What Due Diligence Should I Expect When Selling My Business?
You have worked incredibly hard building your software company. Now someone recognizes your value and is considering an acquisition.
Your prospective buyers will conduct due diligence. That much should be expected.
But how deep will they go?
That depends on the buyer, but most companies undertake significant due diligence processes, and some people find themselves surprised by the depth of the investigation.
Many people assume that the due diligence process is simply a financial exercise – “opening the books” to investigate the company’s cash flow, debt, and profit situation.
A proper due diligence process is much more than that.
Due diligence is about informing the decision for a potential acquisition. A meaningful process explores every aspect of your company’s past, present, and future.
Due Diligence Areas
The financial records will naturally be a key part of a due diligence process. You should expect that the financial and accounting review will encompass all financial statements, projections and forecasts, operating budgets, and audit papers.
But proper due diligence goes further. A comprehensive process will also delve into other areas and ask key questions, such as the ones listed below.
- Is there a strategic fit between the two organizations?
- Can their strategic and operational plans be integrated?
- Is there a planning process in place, with follow-up on implementation?
- What about tracking of performance against goals and objectives? Can you demonstrate your track record?
Human Resource Considerations
- What about the people? Will they fit in a merged company?
- Who are the key staff members? What are their tenures and backgrounds?
- What practices has the company used to retain talented employees?
Organizational and Development Considerations
- What is the organization structure?
- What controls does the management team use to oversee productivity?
- What physical and intellectual properties are essential to the business?
- What products are in the development pipeline? What is the time remaining and expense required to launch each product?
- How adequate and credible are the platforms and applications supporting the data and communications needs?
- The review may examine the process by which information is captured, the flow of data, and special issues.
- The legal review examines all the significant records, manuals, agreements, financial instruments utilized, insurance contracts in force, the status of litigation, regulatory relationship and exposure, and tax position.
- Reputation risk focuses on the management of customer and public relationships and images, and the extent to which management has strategies and plans in place to respond to events that harm the company’s reputation, and consequently the buyer’s reputation.
The list of information that could be examined is seemingly endless. Even the most extensive search will not be able to predict the future with any measure of certainty.
Due Diligence Cannot Eliminate All Risk
The due diligence process is meant to reduce risk, not eliminate it. We examined risk management in another blog post where we emphasized that it’s impossible to eliminate all risk.
Experienced business leaders understand this. They know that the traditional due diligence factors account for a small contributor to the company’s long-term performance.

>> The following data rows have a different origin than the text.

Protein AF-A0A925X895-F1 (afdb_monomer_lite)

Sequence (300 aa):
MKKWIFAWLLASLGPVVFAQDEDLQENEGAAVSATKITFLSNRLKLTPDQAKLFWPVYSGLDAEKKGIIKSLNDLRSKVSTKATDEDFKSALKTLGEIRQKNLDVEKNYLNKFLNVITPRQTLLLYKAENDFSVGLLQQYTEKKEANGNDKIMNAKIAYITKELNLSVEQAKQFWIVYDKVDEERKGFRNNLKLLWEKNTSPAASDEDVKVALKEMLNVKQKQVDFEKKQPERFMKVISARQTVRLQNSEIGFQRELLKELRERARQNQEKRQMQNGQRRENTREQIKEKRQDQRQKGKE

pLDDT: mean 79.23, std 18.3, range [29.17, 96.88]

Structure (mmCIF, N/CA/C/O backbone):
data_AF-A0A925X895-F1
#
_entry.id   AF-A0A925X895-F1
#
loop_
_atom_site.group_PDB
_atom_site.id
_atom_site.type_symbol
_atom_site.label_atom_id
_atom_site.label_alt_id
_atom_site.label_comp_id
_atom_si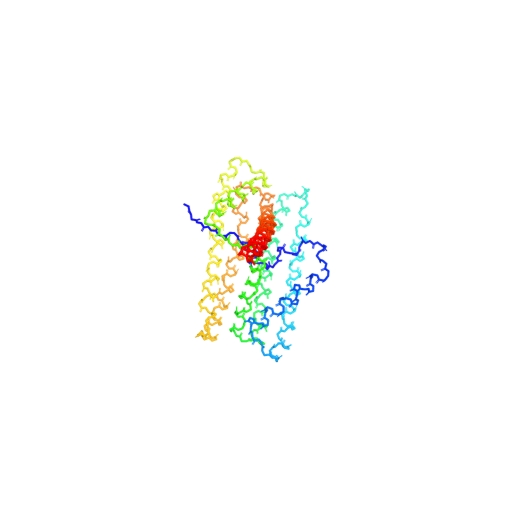te.label_asym_id
_atom_site.label_entity_id
_atom_site.label_seq_id
_atom_site.pdbx_PDB_ins_code
_atom_site.Cartn_x
_atom_site.Cartn_y
_atom_site.Cartn_z
_atom_site.occupancy
_atom_site.B_iso_or_equiv
_atom_site.auth_seq_id
_atom_site.auth_comp_id
_atom_site.auth_asym_id
_atom_site.auth_atom_id
_atom_site.pdbx_PDB_model_num
ATOM 1 N N . MET A 1 1 ? -13.354 -10.530 -22.757 1.00 29.31 1 MET A N 1
ATOM 2 C CA . MET A 1 1 ? -12.312 -10.139 -21.773 1.00 29.31 1 MET A CA 1
ATOM 3 C C . MET A 1 1 ? -12.996 -9.647 -20.496 1.00 29.31 1 MET A C 1
ATOM 5 O O . MET A 1 1 ? -14.081 -9.086 -20.608 1.00 29.31 1 MET A O 1
ATOM 9 N N . LYS A 1 2 ? -12.453 -9.914 -19.296 1.00 29.17 2 LYS A N 1
ATOM 10 C CA . LYS A 1 2 ? -13.103 -9.564 -18.010 1.00 29.17 2 LYS A CA 1
ATOM 11 C C . LYS A 1 2 ? -12.609 -8.207 -17.488 1.00 29.17 2 LYS A C 1
ATOM 13 O O . LYS A 1 2 ? -11.408 -7.971 -17.431 1.00 29.17 2 LYS A O 1
ATOM 18 N N . LYS A 1 3 ? -13.544 -7.332 -17.103 1.00 29.84 3 LYS A N 1
ATOM 19 C CA . LYS A 1 3 ? -13.289 -5.941 -16.688 1.00 29.84 3 LYS A CA 1
ATOM 20 C C . LYS A 1 3 ? -12.787 -5.878 -15.238 1.00 29.84 3 LYS A C 1
ATOM 22 O O . LYS A 1 3 ? -13.452 -6.408 -14.351 1.00 29.84 3 LYS A O 1
ATOM 27 N N . TRP A 1 4 ? -11.662 -5.204 -14.984 1.00 34.78 4 TRP A N 1
ATOM 28 C CA . TRP A 1 4 ? -11.054 -5.104 -13.647 1.00 34.78 4 TRP A CA 1
ATOM 29 C C . TRP A 1 4 ? -10.537 -3.697 -13.314 1.00 34.78 4 TRP A C 1
ATOM 31 O O . TRP A 1 4 ? -10.285 -2.881 -14.192 1.00 34.78 4 TRP A O 1
ATOM 41 N N . ILE A 1 5 ? -10.410 -3.426 -12.012 1.00 35.09 5 ILE A N 1
ATOM 42 C CA . ILE A 1 5 ? -10.109 -2.107 -11.436 1.00 35.09 5 ILE A CA 1
ATOM 43 C C . ILE A 1 5 ? -8.635 -2.042 -11.011 1.00 35.09 5 ILE A C 1
ATOM 45 O O . ILE A 1 5 ? -8.225 -2.796 -10.123 1.00 35.09 5 ILE A O 1
ATOM 49 N N . PHE A 1 6 ? -7.877 -1.098 -11.577 1.00 34.53 6 PHE A N 1
ATOM 50 C CA . PHE A 1 6 ? -6.558 -0.693 -11.080 1.00 34.53 6 PHE A CA 1
ATOM 51 C C . PHE A 1 6 ? -6.709 0.388 -10.003 1.00 34.53 6 PHE A C 1
ATOM 53 O O . PHE A 1 6 ? -7.213 1.470 -10.286 1.00 34.53 6 PHE A O 1
ATOM 60 N N . ALA A 1 7 ? -6.298 0.086 -8.769 1.00 34.28 7 ALA A N 1
ATOM 61 C CA . ALA A 1 7 ? -6.313 1.039 -7.646 1.00 34.28 7 ALA A CA 1
ATOM 62 C C . ALA A 1 7 ? -5.298 0.706 -6.530 1.00 34.28 7 ALA A C 1
ATOM 64 O O . ALA A 1 7 ? -5.361 1.279 -5.449 1.00 34.28 7 ALA A O 1
ATOM 65 N N . TRP A 1 8 ? -4.404 -0.263 -6.751 1.00 39.06 8 TRP A N 1
ATOM 66 C CA . TRP A 1 8 ? -3.416 -0.707 -5.766 1.00 39.06 8 TRP A CA 1
ATOM 67 C C . TRP A 1 8 ? -2.231 -1.339 -6.505 1.00 39.06 8 TRP A C 1
ATOM 69 O O . TRP A 1 8 ? -2.361 -2.416 -7.082 1.00 39.06 8 TRP A O 1
ATOM 79 N N . LEU A 1 9 ? -1.062 -0.712 -6.416 1.00 32.88 9 LEU A N 1
ATOM 80 C CA . LEU A 1 9 ? 0.184 -1.432 -6.113 1.00 32.88 9 LEU A CA 1
ATOM 81 C C . LEU A 1 9 ? 0.679 -1.126 -4.686 1.00 32.88 9 LEU A C 1
ATOM 83 O O . LEU A 1 9 ? 1.832 -1.359 -4.349 1.00 32.88 9 LEU A O 1
ATOM 87 N N . LEU A 1 10 ? -0.203 -0.560 -3.858 1.00 36.09 10 LEU A N 1
ATOM 88 C CA . LEU A 1 10 ? 0.144 0.131 -2.614 1.00 36.09 10 LEU A CA 1
ATOM 89 C C . LEU A 1 10 ? -0.434 -0.547 -1.361 1.00 36.09 10 LEU A C 1
ATOM 91 O O . LEU A 1 10 ? -0.186 -0.090 -0.250 1.00 36.09 10 LEU A O 1
ATOM 95 N N . ALA A 1 11 ? -1.176 -1.651 -1.532 1.00 37.34 11 ALA A N 1
ATOM 96 C CA . ALA A 1 11 ? -1.998 -2.373 -0.462 1.00 37.34 11 ALA A CA 1
ATOM 97 C C . ALA A 1 11 ? -0.780 -2.841 0.483 1.00 37.34 11 ALA A C 1
ATOM 99 O O . ALA A 1 11 ? -0.815 -2.656 1.702 1.00 37.34 11 ALA A O 1
ATOM 100 N N . SER A 1 12 ? 0.327 -3.357 -0.072 1.00 38.97 12 SER A N 1
ATOM 101 C CA . SER A 1 12 ? 1.458 -3.914 0.684 1.00 38.97 12 SER A CA 1
ATOM 102 C C . SER A 1 12 ? 2.387 -2.902 1.373 1.00 38.97 12 SER A C 1
ATOM 104 O O . SER A 1 12 ? 3.295 -3.347 2.073 1.00 38.97 12 SER A O 1
ATOM 106 N N . LEU A 1 13 ? 2.195 -1.581 1.224 1.00 37.44 13 LEU A N 1
ATOM 107 C CA . LEU A 1 13 ? 3.089 -0.549 1.796 1.00 37.44 13 LEU A CA 1
ATOM 108 C C . LEU A 1 13 ? 2.384 0.699 2.374 1.00 37.44 13 LEU A C 1
ATOM 110 O O . LEU A 1 13 ? 3.051 1.549 2.960 1.00 37.44 13 LEU A O 1
ATOM 114 N N . GLY A 1 14 ? 1.060 0.827 2.249 1.00 37.16 14 GLY A N 1
ATOM 115 C CA . GLY A 1 14 ? 0.326 2.013 2.707 1.00 37.16 14 GLY A CA 1
ATOM 116 C C . GLY A 1 14 ? 0.425 3.206 1.734 1.00 37.16 14 GLY A C 1
ATOM 117 O O . GLY A 1 14 ? 0.687 3.012 0.543 1.00 37.16 14 GLY A O 1
ATOM 118 N N . PRO A 1 15 ? 0.182 4.452 2.189 1.00 37.84 15 PRO A N 1
ATOM 119 C CA . PRO A 1 15 ? -0.057 5.614 1.319 1.00 37.84 15 PRO A CA 1
ATOM 120 C C . PRO A 1 15 ? 1.202 6.229 0.655 1.00 37.84 15 PRO A C 1
ATOM 122 O O . PRO A 1 15 ? 1.399 7.443 0.658 1.00 37.84 15 PRO A O 1
ATOM 125 N N . VAL A 1 16 ? 2.021 5.420 -0.029 1.00 38.41 16 VAL A N 1
ATOM 126 C CA . VAL A 1 16 ? 3.209 5.874 -0.799 1.00 38.41 16 VAL A CA 1
ATOM 127 C C . VAL A 1 16 ? 2.836 6.684 -2.067 1.00 38.41 16 VAL A C 1
ATOM 129 O O . VAL A 1 16 ? 3.699 7.232 -2.754 1.00 38.41 16 VAL A O 1
ATOM 132 N N . VAL A 1 17 ? 1.540 6.823 -2.387 1.00 39.59 17 VAL A N 1
ATOM 133 C CA . VAL A 1 17 ? 1.066 7.713 -3.469 1.00 39.59 17 VAL A CA 1
ATOM 134 C C . VAL A 1 17 ? 1.454 9.163 -3.194 1.00 39.59 17 VAL A C 1
ATOM 136 O O . VAL A 1 17 ? 1.928 9.824 -4.114 1.00 39.59 17 VAL A O 1
ATOM 139 N N . PHE A 1 18 ? 1.277 9.615 -1.949 1.00 36.56 18 PHE A N 1
ATOM 140 C CA . PHE A 1 18 ? 1.377 11.021 -1.545 1.00 36.56 18 PHE A CA 1
ATOM 141 C C . PHE A 1 18 ? 2.717 11.380 -0.882 1.00 36.56 18 PHE A C 1
ATOM 143 O O . PHE A 1 18 ? 3.064 12.547 -0.818 1.00 36.56 18 PHE A O 1
ATOM 150 N N . ALA A 1 19 ? 3.513 10.404 -0.435 1.00 42.88 19 ALA A N 1
ATOM 151 C CA . ALA A 1 19 ? 4.786 10.645 0.262 1.00 42.88 19 ALA A CA 1
ATOM 152 C C . ALA A 1 19 ? 5.970 11.038 -0.662 1.00 42.88 19 ALA A C 1
ATOM 154 O O . ALA A 1 19 ? 7.117 10.697 -0.370 1.00 42.88 19 ALA A O 1
ATOM 155 N N . GLN A 1 20 ? 5.685 11.668 -1.808 1.00 33.69 20 GLN A N 1
ATOM 156 C CA . GLN A 1 20 ? 6.662 12.190 -2.773 1.00 33.69 20 GLN A CA 1
ATOM 157 C C . GLN A 1 20 ? 6.051 13.330 -3.614 1.00 33.69 20 GLN A C 1
ATOM 159 O O . GLN A 1 20 ? 5.911 13.196 -4.829 1.00 33.69 20 GLN A O 1
ATOM 164 N N . ASP A 1 21 ? 5.695 14.425 -2.956 1.00 31.48 21 ASP A N 1
ATOM 165 C CA . ASP A 1 21 ? 6.279 15.717 -3.319 1.00 31.48 21 ASP A CA 1
ATOM 166 C C . ASP A 1 21 ? 6.955 16.236 -2.040 1.00 31.48 21 ASP A C 1
ATOM 168 O O . ASP A 1 21 ? 6.423 16.047 -0.943 1.00 31.48 21 ASP A O 1
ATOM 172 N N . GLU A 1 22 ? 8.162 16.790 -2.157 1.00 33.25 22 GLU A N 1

The success of an acquisition is dependent on factors that are outside of the due diligence process. Nevertheless, it’s still important to conduct a robust due diligence process to make sure the fit is right.
Getting the Right Fit
Remember – most due diligence processes determine not to proceed with an acquisition.
It doesn’t mean your company is unprepared for growth. It just means there was not a fit at this time. Do not assume the entire process is about financial solvency. It’s about much more, and finding a strategic fit is crucial.